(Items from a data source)
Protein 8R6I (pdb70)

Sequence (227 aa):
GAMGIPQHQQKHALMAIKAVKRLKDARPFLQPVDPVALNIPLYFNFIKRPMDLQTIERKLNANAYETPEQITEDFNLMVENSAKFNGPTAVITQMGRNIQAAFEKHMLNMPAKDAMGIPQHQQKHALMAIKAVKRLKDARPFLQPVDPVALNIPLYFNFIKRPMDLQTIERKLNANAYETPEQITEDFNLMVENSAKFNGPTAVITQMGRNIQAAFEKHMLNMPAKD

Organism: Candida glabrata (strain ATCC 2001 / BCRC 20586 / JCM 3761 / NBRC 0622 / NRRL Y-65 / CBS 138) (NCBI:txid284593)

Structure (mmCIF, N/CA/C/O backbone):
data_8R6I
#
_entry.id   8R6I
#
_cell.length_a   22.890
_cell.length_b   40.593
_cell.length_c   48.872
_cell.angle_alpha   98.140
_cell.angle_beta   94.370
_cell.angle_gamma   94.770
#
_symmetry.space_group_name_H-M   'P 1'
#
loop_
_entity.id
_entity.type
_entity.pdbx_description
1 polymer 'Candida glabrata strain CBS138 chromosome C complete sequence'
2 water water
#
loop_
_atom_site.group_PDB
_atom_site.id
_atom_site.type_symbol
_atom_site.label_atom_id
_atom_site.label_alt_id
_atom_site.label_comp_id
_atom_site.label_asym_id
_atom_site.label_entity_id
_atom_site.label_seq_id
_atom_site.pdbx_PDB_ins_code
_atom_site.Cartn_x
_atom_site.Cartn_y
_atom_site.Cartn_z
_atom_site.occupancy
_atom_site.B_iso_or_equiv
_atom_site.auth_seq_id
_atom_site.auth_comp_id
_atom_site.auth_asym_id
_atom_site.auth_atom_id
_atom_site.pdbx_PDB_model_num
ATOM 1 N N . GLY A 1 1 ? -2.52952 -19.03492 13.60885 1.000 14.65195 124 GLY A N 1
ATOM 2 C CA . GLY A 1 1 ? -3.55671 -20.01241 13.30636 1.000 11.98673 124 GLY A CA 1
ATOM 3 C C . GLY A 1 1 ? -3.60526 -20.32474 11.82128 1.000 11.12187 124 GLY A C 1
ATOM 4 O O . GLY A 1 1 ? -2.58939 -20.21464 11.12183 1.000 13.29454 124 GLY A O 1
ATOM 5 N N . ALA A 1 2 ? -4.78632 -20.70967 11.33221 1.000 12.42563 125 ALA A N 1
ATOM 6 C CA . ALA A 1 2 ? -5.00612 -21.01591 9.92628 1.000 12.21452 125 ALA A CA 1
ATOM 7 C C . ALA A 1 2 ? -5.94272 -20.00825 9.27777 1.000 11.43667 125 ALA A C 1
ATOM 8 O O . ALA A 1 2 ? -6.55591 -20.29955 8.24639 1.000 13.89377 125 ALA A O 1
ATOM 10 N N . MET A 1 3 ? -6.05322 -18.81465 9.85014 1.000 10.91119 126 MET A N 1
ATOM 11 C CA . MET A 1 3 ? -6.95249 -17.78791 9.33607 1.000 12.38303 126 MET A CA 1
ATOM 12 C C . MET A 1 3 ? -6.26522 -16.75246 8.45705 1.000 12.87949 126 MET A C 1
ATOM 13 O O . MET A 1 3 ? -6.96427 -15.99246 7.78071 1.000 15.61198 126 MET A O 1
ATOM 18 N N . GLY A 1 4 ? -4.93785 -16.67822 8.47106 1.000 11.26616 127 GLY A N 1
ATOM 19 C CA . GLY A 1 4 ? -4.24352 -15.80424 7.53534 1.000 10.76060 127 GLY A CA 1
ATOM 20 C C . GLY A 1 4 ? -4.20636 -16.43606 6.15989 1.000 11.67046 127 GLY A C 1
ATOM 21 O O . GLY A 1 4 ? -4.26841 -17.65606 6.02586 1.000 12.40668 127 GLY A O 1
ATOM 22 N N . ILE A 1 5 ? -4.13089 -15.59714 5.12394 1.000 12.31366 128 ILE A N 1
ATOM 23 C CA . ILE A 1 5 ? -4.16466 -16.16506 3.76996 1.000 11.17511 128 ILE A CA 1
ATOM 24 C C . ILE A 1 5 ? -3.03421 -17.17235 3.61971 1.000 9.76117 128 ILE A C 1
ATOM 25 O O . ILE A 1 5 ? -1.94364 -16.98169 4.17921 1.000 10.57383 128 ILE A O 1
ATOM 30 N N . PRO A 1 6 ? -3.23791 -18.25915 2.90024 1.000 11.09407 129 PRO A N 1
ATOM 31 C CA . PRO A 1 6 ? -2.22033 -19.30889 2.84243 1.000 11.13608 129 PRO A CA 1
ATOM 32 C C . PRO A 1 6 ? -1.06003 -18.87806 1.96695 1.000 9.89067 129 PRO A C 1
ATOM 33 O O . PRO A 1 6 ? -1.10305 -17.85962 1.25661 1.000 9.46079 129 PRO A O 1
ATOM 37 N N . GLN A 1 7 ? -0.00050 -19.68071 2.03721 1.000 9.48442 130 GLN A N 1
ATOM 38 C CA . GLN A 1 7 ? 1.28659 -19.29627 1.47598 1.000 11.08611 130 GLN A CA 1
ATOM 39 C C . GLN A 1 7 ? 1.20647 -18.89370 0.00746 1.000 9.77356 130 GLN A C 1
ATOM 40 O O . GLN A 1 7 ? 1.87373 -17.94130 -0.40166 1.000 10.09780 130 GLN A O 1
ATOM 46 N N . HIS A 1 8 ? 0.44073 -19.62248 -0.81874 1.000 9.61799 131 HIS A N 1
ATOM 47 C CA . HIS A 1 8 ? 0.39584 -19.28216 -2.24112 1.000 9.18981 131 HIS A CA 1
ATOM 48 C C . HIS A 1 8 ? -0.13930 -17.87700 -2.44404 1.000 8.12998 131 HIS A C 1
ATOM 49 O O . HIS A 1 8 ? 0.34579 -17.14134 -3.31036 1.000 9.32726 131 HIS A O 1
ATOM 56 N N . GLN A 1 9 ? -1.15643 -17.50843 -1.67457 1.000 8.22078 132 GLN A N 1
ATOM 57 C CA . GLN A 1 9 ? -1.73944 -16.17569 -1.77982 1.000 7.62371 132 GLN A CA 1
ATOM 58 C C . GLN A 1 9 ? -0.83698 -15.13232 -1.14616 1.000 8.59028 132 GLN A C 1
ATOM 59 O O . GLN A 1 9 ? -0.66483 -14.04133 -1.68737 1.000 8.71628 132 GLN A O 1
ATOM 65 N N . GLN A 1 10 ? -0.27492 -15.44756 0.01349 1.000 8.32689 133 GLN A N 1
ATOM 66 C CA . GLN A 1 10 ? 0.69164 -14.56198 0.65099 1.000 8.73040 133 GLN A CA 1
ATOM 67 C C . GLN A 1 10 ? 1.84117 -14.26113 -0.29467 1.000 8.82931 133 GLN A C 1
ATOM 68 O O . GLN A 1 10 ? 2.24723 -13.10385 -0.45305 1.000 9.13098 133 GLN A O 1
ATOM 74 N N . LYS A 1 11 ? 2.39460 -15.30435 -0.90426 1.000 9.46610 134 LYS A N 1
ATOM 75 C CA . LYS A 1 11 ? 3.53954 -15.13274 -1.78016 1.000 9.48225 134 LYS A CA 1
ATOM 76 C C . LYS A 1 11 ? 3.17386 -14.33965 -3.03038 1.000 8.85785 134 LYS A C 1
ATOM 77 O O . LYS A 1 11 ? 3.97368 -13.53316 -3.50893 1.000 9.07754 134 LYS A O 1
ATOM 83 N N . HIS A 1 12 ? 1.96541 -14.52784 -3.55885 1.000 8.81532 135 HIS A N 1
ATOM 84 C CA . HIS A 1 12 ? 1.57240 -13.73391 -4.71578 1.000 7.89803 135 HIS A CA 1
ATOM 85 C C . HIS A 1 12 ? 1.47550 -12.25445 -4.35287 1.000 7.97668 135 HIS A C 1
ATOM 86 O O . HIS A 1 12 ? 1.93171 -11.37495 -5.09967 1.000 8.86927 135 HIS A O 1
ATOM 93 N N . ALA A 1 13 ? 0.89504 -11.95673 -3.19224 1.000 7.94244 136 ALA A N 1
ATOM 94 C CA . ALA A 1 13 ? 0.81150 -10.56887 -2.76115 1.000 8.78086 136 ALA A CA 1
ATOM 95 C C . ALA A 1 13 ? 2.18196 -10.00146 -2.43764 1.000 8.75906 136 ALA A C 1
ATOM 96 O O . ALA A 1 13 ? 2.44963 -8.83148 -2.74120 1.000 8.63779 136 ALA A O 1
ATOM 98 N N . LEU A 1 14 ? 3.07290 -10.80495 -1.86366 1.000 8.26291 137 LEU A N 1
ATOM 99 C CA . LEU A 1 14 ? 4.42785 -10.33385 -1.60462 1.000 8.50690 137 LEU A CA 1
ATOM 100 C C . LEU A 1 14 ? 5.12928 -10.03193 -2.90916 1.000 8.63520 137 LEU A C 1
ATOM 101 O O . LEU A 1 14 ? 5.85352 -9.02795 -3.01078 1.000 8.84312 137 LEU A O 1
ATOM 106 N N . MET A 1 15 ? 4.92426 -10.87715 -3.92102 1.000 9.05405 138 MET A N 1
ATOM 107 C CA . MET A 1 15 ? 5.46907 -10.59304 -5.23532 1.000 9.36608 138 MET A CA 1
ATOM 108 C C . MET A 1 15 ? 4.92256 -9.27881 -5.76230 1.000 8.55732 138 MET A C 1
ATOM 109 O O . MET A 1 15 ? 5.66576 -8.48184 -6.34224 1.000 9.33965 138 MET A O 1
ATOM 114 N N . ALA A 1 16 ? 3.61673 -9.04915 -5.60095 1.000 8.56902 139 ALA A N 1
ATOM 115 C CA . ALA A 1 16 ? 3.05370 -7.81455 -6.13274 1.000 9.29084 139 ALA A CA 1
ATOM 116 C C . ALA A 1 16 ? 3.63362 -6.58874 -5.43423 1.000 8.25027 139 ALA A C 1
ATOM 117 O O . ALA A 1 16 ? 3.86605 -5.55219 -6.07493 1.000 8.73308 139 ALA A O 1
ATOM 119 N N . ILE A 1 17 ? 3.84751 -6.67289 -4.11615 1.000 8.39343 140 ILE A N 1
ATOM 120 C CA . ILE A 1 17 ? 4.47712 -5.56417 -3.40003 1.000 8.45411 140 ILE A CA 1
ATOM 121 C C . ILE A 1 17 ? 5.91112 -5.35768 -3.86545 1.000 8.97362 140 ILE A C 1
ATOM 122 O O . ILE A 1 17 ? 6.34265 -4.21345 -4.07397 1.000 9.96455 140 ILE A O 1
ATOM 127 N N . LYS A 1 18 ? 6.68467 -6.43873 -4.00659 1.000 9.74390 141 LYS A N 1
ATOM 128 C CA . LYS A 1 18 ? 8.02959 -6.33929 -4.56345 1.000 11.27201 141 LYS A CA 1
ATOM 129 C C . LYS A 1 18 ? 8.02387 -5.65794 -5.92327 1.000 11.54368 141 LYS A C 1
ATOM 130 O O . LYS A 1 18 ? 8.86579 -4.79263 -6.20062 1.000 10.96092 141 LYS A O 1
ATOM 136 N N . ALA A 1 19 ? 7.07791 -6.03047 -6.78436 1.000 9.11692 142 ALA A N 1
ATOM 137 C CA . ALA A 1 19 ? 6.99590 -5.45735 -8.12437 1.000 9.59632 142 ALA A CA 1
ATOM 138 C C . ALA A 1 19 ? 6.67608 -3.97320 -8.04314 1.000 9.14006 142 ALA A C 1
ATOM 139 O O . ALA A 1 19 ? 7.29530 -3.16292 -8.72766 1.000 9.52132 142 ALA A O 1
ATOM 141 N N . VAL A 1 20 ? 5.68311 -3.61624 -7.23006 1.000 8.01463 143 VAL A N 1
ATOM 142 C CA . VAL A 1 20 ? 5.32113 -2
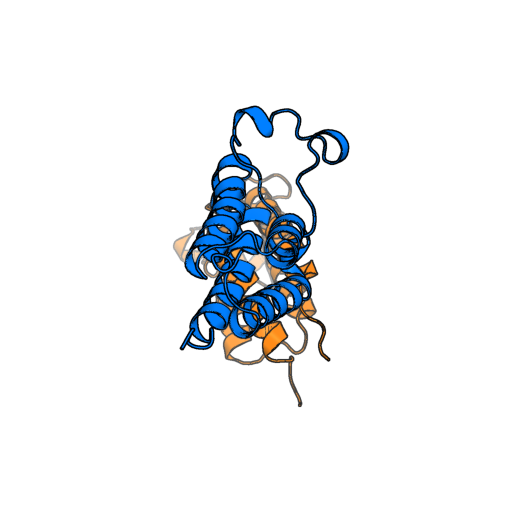.20969 -7.04050 1.000 9.89913 143 VAL A CA 1
ATOM 143 C C . VAL A 1 20 ? 6.51503 -1.41301 -6.51563 1.000 8.22598 143 VAL A C 1
ATOM 144 O O . VAL A 1 20 ? 6.76198 -0.27739 -6.94219 1.000 8.59494 143 VAL A O 1
ATOM 148 N N . LYS A 1 21 ? 7.28526 -2.00036 -5.59280 1.000 9.40109 144 LYS A N 1
ATOM 149 C CA . LYS A 1 21 ? 8.44992 -1.29750 -5.06139 1.000 9.12619 144 LYS A CA 1
ATOM 150 C C . LYS A 1 21 ? 9.52497 -1.04967 -6.10718 1.000 10.59007 144 LYS A C 1
ATOM 151 O O . LYS A 1 21 ? 10.39390 -0.19966 -5.86373 1.000 10.49935 144 LYS A O 1
ATOM 157 N N . ARG A 1 22 ? 9.51712 -1.75703 -7.24862 1.000 11.10388 145 ARG A N 1
ATOM 158 C CA . ARG A 1 22 ? 10.46706 -1.47470 -8.31263 1.000 11.11089 145 ARG A CA 1
ATOM 159 C C . ARG A 1 22 ? 10.02128 -0.32044 -9.18563 1.000 9.54095 145 ARG A C 1
ATOM 160 O O . ARG A 1 22 ? 10.80190 0.15292 -10.00574 1.000 12.43529 145 ARG A O 1
ATOM 168 N N . LEU A 1 23 ? 8.76694 0.09492 -9.08307 1.000 8.75035 146 LEU A N 1
ATOM 169 C CA . LEU A 1 23 ? 8.31693 1.28313 -9.78479 1.000 9.86264 146 LEU A CA 1
ATOM 170 C C . LEU A 1 23 ? 8.86114 2.51491 -9.07558 1.000 9.22994 146 LEU A C 1
ATOM 171 O O . LEU A 1 23 ? 8.76426 2.63961 -7.85514 1.000 8.46979 146 LEU A O 1
ATOM 176 N N . LYS A 1 24 ? 9.41227 3.44677 -9.84374 1.000 8.96288 147 LYS A N 1
ATOM 177 C CA . LYS A 1 24 ? 9.92181 4.66419 -9.22645 1.000 8.22127 147 LYS A CA 1
ATOM 178 C C . LYS A 1 24 ? 8.81123 5.47781 -8.58949 1.000 8.79815 147 LYS A C 1
ATOM 179 O O . LYS A 1 24 ? 9.04316 6.15662 -7.58425 1.000 9.17432 147 LYS A O 1
ATOM 185 N N . ASP A 1 25 ? 7.58954 5.35650 -9.10962 1.000 7.44095 148 ASP A N 1
ATOM 186 C CA . ASP A 1 25 ? 6.41238 5.99892 -8.53204 1.000 9.06374 148 ASP A CA 1
ATOM 187 C C . ASP A 1 25 ? 6.09115 5.50832 -7.12734 1.000 9.02263 148 ASP A C 1
ATOM 188 O O . ASP A 1 25 ? 5.31594 6.16106 -6.43122 1.000 9.61706 148 ASP A O 1
ATOM 193 N N . ALA A 1 26 ? 6.65992 4.38516 -6.69501 1.000 8.38467 149 ALA A N 1
ATOM 194 C CA . ALA A 1 26 ? 6.45432 3.92715 -5.31861 1.000 7.73761 149 ALA A CA 1
ATOM 195 C C . ALA A 1 26 ? 7.32589 4.65022 -4.30745 1.000 7.13684 149 ALA A C 1
ATOM 196 O O . ALA A 1 26 ? 7.11630 4.45904 -3.10270 1.000 7.90671 149 ALA A O 1
ATOM 198 N N . ARG A 1 27 ? 8.31181 5.42190 -4.75158 1.000 8.00141 150 ARG A N 1
ATOM 199 C CA . ARG A 1 27 ? 9.26446 6.03353 -3.82454 1.000 8.72154 150 ARG A CA 1
ATOM 200 C C . ARG A 1 27 ? 8.61023 6.80008 -2.68100 1.000 9.66490 150 ARG A C 1
ATOM 201 O O . ARG A 1 27 ? 9.06028 6.62662 -1.53824 1.000 9.14440 150 ARG A O 1
ATOM 209 N N . PRO A 1 28 ? 7.55895 7.60377 -2.89385 1.000 9.00545 151 PRO A N 1
ATOM 210 C CA . PRO A 1 28 ? 6.91744 8.29282 -1.76142 1.000 9.66941 151 PRO A CA 1
ATOM 211 C C . PRO A 1 28 ? 6.23276 7.35316 -0.77091 1.000 7.81143 151 PRO A C 1
ATOM 212 O O . PRO A 1 28 ? 5.83027 7.81180 0.30705 1.000 9.08056 151 PRO A O 1
ATOM 216 N N . PHE A 1 29 ? 6.04971 6.07078 -1.12685 1.000 8.18789 152 PHE A N 1
ATOM 217 C CA . PHE A 1 29 ? 5.24113 5.11667 -0.39895 1.000 7.56735 152 PHE A CA 1
ATOM 218 C C . PHE A 1 29 ? 6.06360 3.98146 0.19023 1.000 7.38752 152 PHE A C 1
ATOM 219 O O . PHE A 1 29 ? 5.48822 3.05061 0.77358 1.000 8.24306 152 PHE A O 1
ATOM 227 N N . LEU A 1 30 ? 7.38044 4.02244 0.06450 1.000 7.96966 153 LEU A N 1
ATOM 228 C CA . LEU A 1 30 ? 8.21848 2.90226 0.46923 1.000 8.89207 153 LEU A CA 1
ATOM 229 C C . LEU A 1 30 ? 8.22966 2.69430 1.97535 1.000 11.11729 153 LEU A C 1
ATOM 230 O O . LEU A 1 30 ? 8.42632 1.56360 2.42507 1.000 13.72110 153 LEU A O 1
ATOM 235 N N . GLN A 1 31 ? 8.10853 3.75262 2.76174 1.000 9.57107 154 GLN A N 1
ATOM 236 C CA . GLN A 1 31 ? 8.20766 3.68140 4.21453 1.000 9.11310 154 GLN A CA 1
ATOM 237 C C . GLN A 1 31 ? 7.08718 4.51381 4.80718 1.000 9.17731 154 GLN A C 1
ATOM 238 O O . GLN A 1 31 ? 6.51717 5.36942 4.13240 1.000 10.12518 154 GLN A O 1
ATOM 244 N N . PRO A 1 32 ? 6.73954 4.28044 6.06991 1.000 8.35982 155 PRO A N 1
ATOM 245 C CA . PRO A 1 32 ? 5.72082 5.12007 6.70559 1.000 8.36911 155 PRO A CA 1
ATOM 246 C C . PRO A 1 32 ? 6.06373 6.59673 6.58797 1.000 8.75176 155 PRO A C 1
ATOM 247 O O . PRO A 1 32 ? 7.22862 6.98394 6.71397 1.000 8.95050 155 PRO A O 1
ATOM 251 N N . VAL A 1 33 ? 5.02730 7.41398 6.39165 1.000 8.48098 156 VAL A N 1
ATOM 252 C CA . VAL A 1 33 ? 5.18880 8.86409 6.44810 1.000 9.24582 156 VAL A CA 1
ATOM 253 C C . VAL A 1 33 ? 5.75297 9.24744 7.80912 1.000 9.88352 156 VAL A C 1
ATOM 254 O O . VAL A 1 33 ? 5.17487 8.90486 8.84753 1.000 9.91346 156 VAL A O 1
ATOM 258 N N . ASP A 1 34 ? 6.87020 9.97563 7.81405 1.000 9.71271 157 ASP A N 1
ATOM 259 C CA . ASP A 1 34 ? 7.47241 10.54294 9.01511 1.000 10.03618 157 ASP A CA 1
ATOM 260 C C . ASP A 1 34 ? 7.22693 12.04692 8.96378 1.000 8.49717 157 ASP A C 1
ATOM 261 O O . ASP A 1 34 ? 7.94951 12.77439 8.26482 1.000 9.76417 157 ASP A O 1
ATOM 266 N N . PRO A 1 35 ? 6.22077 12.56581 9.66221 1.000 10.07503 158 PRO A N 1
ATOM 267 C CA . PRO A 1 35 ? 5.92078 13.99975 9.54415 1.000 9.36821 158 PRO A CA 1
ATOM 268 C C . PRO A 1 35 ? 7.02196 14.91229 10.03643 1.000 8.95635 158 PRO A C 1
ATOM 269 O O . PRO A 1 35 ? 7.05406 16.07835 9.62685 1.000 9.37059 158 PRO A O 1
ATOM 273 N N . VAL A 1 36 ? 7.93367 14.43046 10.87767 1.000 9.52635 159 VAL A N 1
ATOM 274 C CA . VAL A 1 36 ? 9.02295 15.28110 11.35588 1.000 10.53723 159 VAL A CA 1
ATOM 275 C C . VAL A 1 36 ? 10.13019 15.35090 10.31066 1.000 9.87531 159 VAL A C 1
ATOM 276 O O . VAL A 1 36 ? 10.52523 16.44576 9.88187 1.000 11.22927 159 VAL A O 1
ATOM 280 N N . ALA A 1 37 ? 10.61199 14.19039 9.85023 1.000 11.79776 160 ALA A N 1
ATOM 281 C CA . ALA A 1 37 ? 11.65865 14.18810 8.83190 1.000 14.32148 160 ALA A CA 1
ATOM 282 C C . ALA A 1 37 ? 11.20027 14.86475 7.54580 1.000 13.56879 160 ALA A C 1
ATOM 283 O O . ALA A 1 37 ? 12.01781 15.47560 6.84602 1.000 15.46873 160 ALA A O 1
ATOM 285 N N . LEU A 1 38 ? 9.90940 14.75751 7.20166 1.000 11.88925 161 LEU A N 1
ATOM 286 C CA . LEU A 1 38 ? 9.35227 15.35174 5.98973 1.000 12.05360 161 LEU A CA 1
ATOM 287 C C . LEU A 1 38 ? 8.81667 16.75170 6.22523 1.000 14.53952 161 LEU A C 1
ATOM 288 O O . LEU A 1 38 ? 8.41000 17.41538 5.26552 1.000 14.32484 161 LEU A O 1
ATOM 293 N N . ASN A 1 39 ? 8.80938 17.20545 7.47782 1.000 12.29999 162 ASN A N 1
ATOM 294 C CA . ASN A 1 39 ? 8.34617 18.54339 7.84903 1.000 11.68366 162 ASN A CA 1
ATOM 295 C C . ASN A 1 39 ? 6.93834 18.81747 7.31306 1.000 11.66322 162 ASN A C 1
ATOM 296 O O . ASN A 1 39 ? 6.68533 19.81151 6.62845 1.000 12.40235 162 ASN A O 1
ATOM 301 N N . ILE A 1 40 ? 6.01056 17.91759 7.64435 1.000 11.56275 163 ILE A N 1
ATOM 302 C CA . ILE A 1 40 ? 4.57844 18.06976 7.39189 1.000 11.28238 163 ILE A CA 1
ATOM 303 C C . ILE A 1 40 ? 3.85720 17.82329 8.71599 1.000 10.96836 163 ILE A C 1
ATOM 304 O O . ILE A 1 40 ? 3.15684 16.80859 8.88905 1.000 11.52407 163 ILE A O 1
ATOM 309 N N . PRO A 1 41 ? 4.01464 18.74009 9.67824 1.000 14.06914 164 PRO A N 1
ATOM 310 C CA . PRO A 1 41 ? 3.54536 18.50277 11.06063 1.000 14.01063 164 PRO A CA 1
ATOM 311 C C . PRO A 1 41 ? 2.05841 18.25487 11.22414 1.000 12.83518 164 PRO A C 1
ATOM 312 O O . PRO A 1 41 ? 1.66972 17.72132 12.27405 1.000 12.91028 164 PRO A O 1
ATOM 316 N N . LEU A 1 42 ? 1.20106 18.67110 10.29599 1.000 12.87431 165 LEU A N 1
ATOM 317 C CA . LEU A 1 42 ? -0.22981 18.45738 10.46682 1.000 12.80361 165 LEU A CA 1
ATOM 318 C C . LEU A 1 42 ? -0.70299 17.09316 9.98014 1.000 12.34868 165 LEU A C 1
ATOM 319 O O . LEU A 1 42 ? -1.90984 16.85418 9.97289 1.000 13.10138 165 LEU A O 1
ATOM 324 N N . TYR A 1 43 ? 0.21371 16.20530 9.56952 1.000 10.17589 166 TYR A N 1
ATOM 325 C CA . TYR A 1 43 ? -0.18663 14.97997 8.87815 1.000 8.87684 166 TYR A CA 1
ATOM 326 C C . TYR A 1 43 ? -1.23816 14.18434 9.65148 1.000 8.57944 166 TYR A C 1
ATOM 327 O O . TYR A 1 43 ? -2.28606 13.81045 9.10856 1.000 9.64523 166 TYR A O 1
ATOM 336 N N . PHE A 1 44 ? -0.97591 13.92364 10.93927 1.000 9.77298 167 PHE A N 1
ATOM 337 C CA . PHE A 1 44 ? -1.89043 13.08315 11.69860 1.000 9.86901 167 PHE A CA 1
ATOM 338 C C . PHE A 1 44 ? -3.15668 13.80948 12.13614 1.000 11.57582 167 PHE A C 1
ATOM 339 O O . PHE A 1 44 ? -4.04252 13.17386 12.71745 1.000 11.85311 167 PHE A O 1
ATOM 347 N N . ASN A 1 45 ? -3.25730 15.11927 11.90323 1.000 14.48118 168 ASN A N 1
ATOM 348 C CA . ASN A 1 45 ? -4.55063 15.77881 12.05524 1.000 13.31230 168 ASN A CA 1
ATOM 349 C C . ASN A 1 45 ? -5.51628 15.37258 10.94413 1.000 15.49541 168 ASN A C 1
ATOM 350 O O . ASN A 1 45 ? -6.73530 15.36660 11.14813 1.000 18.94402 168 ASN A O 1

▶ [What to do]:
Starting at the first line of the entries above, please extract each line up to and including the line with "ATOM 7 C C .", unchanged, and add nothing.

▶ [Your solution]:
Protein 8R6I (pdb70)

Sequence (227 aa):
GAMGIPQHQQKHALMAIKAVKRLKDARPFLQPVDPVALNIPLYFNFIKRPMDLQTIERKLNANAYETPEQITEDFNLMVENSAKFNGPTAVITQMGRNIQAAFEKHMLNMPAKDAMGIPQHQQKHALMAIKAVKRLKDARPFLQPVDPVALNIPLYFNFIKRPMDLQTIERKLNANAYETPEQITEDFNLMVENSAKFNGPTAVITQMGRNIQAAFEKHMLNMPAKD

Organism: Candida glabrata (strain ATCC 2001 / BCRC 20586 / JCM 3761 / NBRC 0622 / NRRL Y-65 / CBS 138) (NCBI:txid284593)

Structure (mmCIF, N/CA/C/O backbone):
data_8R6I
#
_entry.id   8R6I
#
_cell.length_a   22.890
_cell.length_b   40.593
_cell.length_c   48.872
_cell.angle_alpha   98.140
_cell.angle_beta   94.370
_cell.angle_gamma   94.770
#
_symmetry.space_group_name_H-M   'P 1'
#
loop_
_entity.id
_entity.type
_entity.pdbx_description
1 polymer 'Candida glabrata strain CBS138 chromosome C complete sequence'
2 water water
#
loop_
_atom_site.group_PDB
_atom_site.id
_atom_site.type_symbol
_atom_site.label_atom_id
_atom_site.label_alt_id
_atom_site.label_comp_id
_atom_site.label_asym_id
_atom_site.label_entity_id
_atom_site.label_seq_id
_atom_site.pdbx_PDB_ins_code
_atom_site.Cartn_x
_atom_site.Cartn_y
_atom_site.Cartn_z
_atom_site.occupancy
_atom_site.B_iso_or_equiv
_atom_site.auth_seq_id
_atom_site.auth_comp_id
_atom_site.auth_asym_id
_atom_site.auth_atom_id
_atom_site.pdbx_PDB_model_num
ATOM 1 N N . GLY A 1 1 ? -2.52952 -19.03492 13.60885 1.000 14.65195 124 GLY A N 1
ATOM 2 C CA . GLY A 1 1 ? -3.55671 -20.01241 13.30636 1.000 11.98673 124 GLY A CA 1
ATOM 3 C C . GLY A 1 1 ? -3.60526 -20.32474 11.82128 1.000 11.12187 124 GLY A C 1
ATOM 4 O O . GLY A 1 1 ? -2.58939 -20.21464 11.12183 1.000 13.29454 124 GLY A O 1
ATOM 5 N N . ALA A 1 2 ? -4.78632 -20.70967 11.33221 1.000 12.42563 125 ALA A N 1
ATOM 6 C CA . ALA A 1 2 ? -5.00612 -21.01591 9.92628 1.000 12.21452 125 ALA A CA 1
ATOM 7 C C . ALA A 1 2 ? -5.94272 -20.00825 9.27777 1.000 11.43667 125 ALA A C 1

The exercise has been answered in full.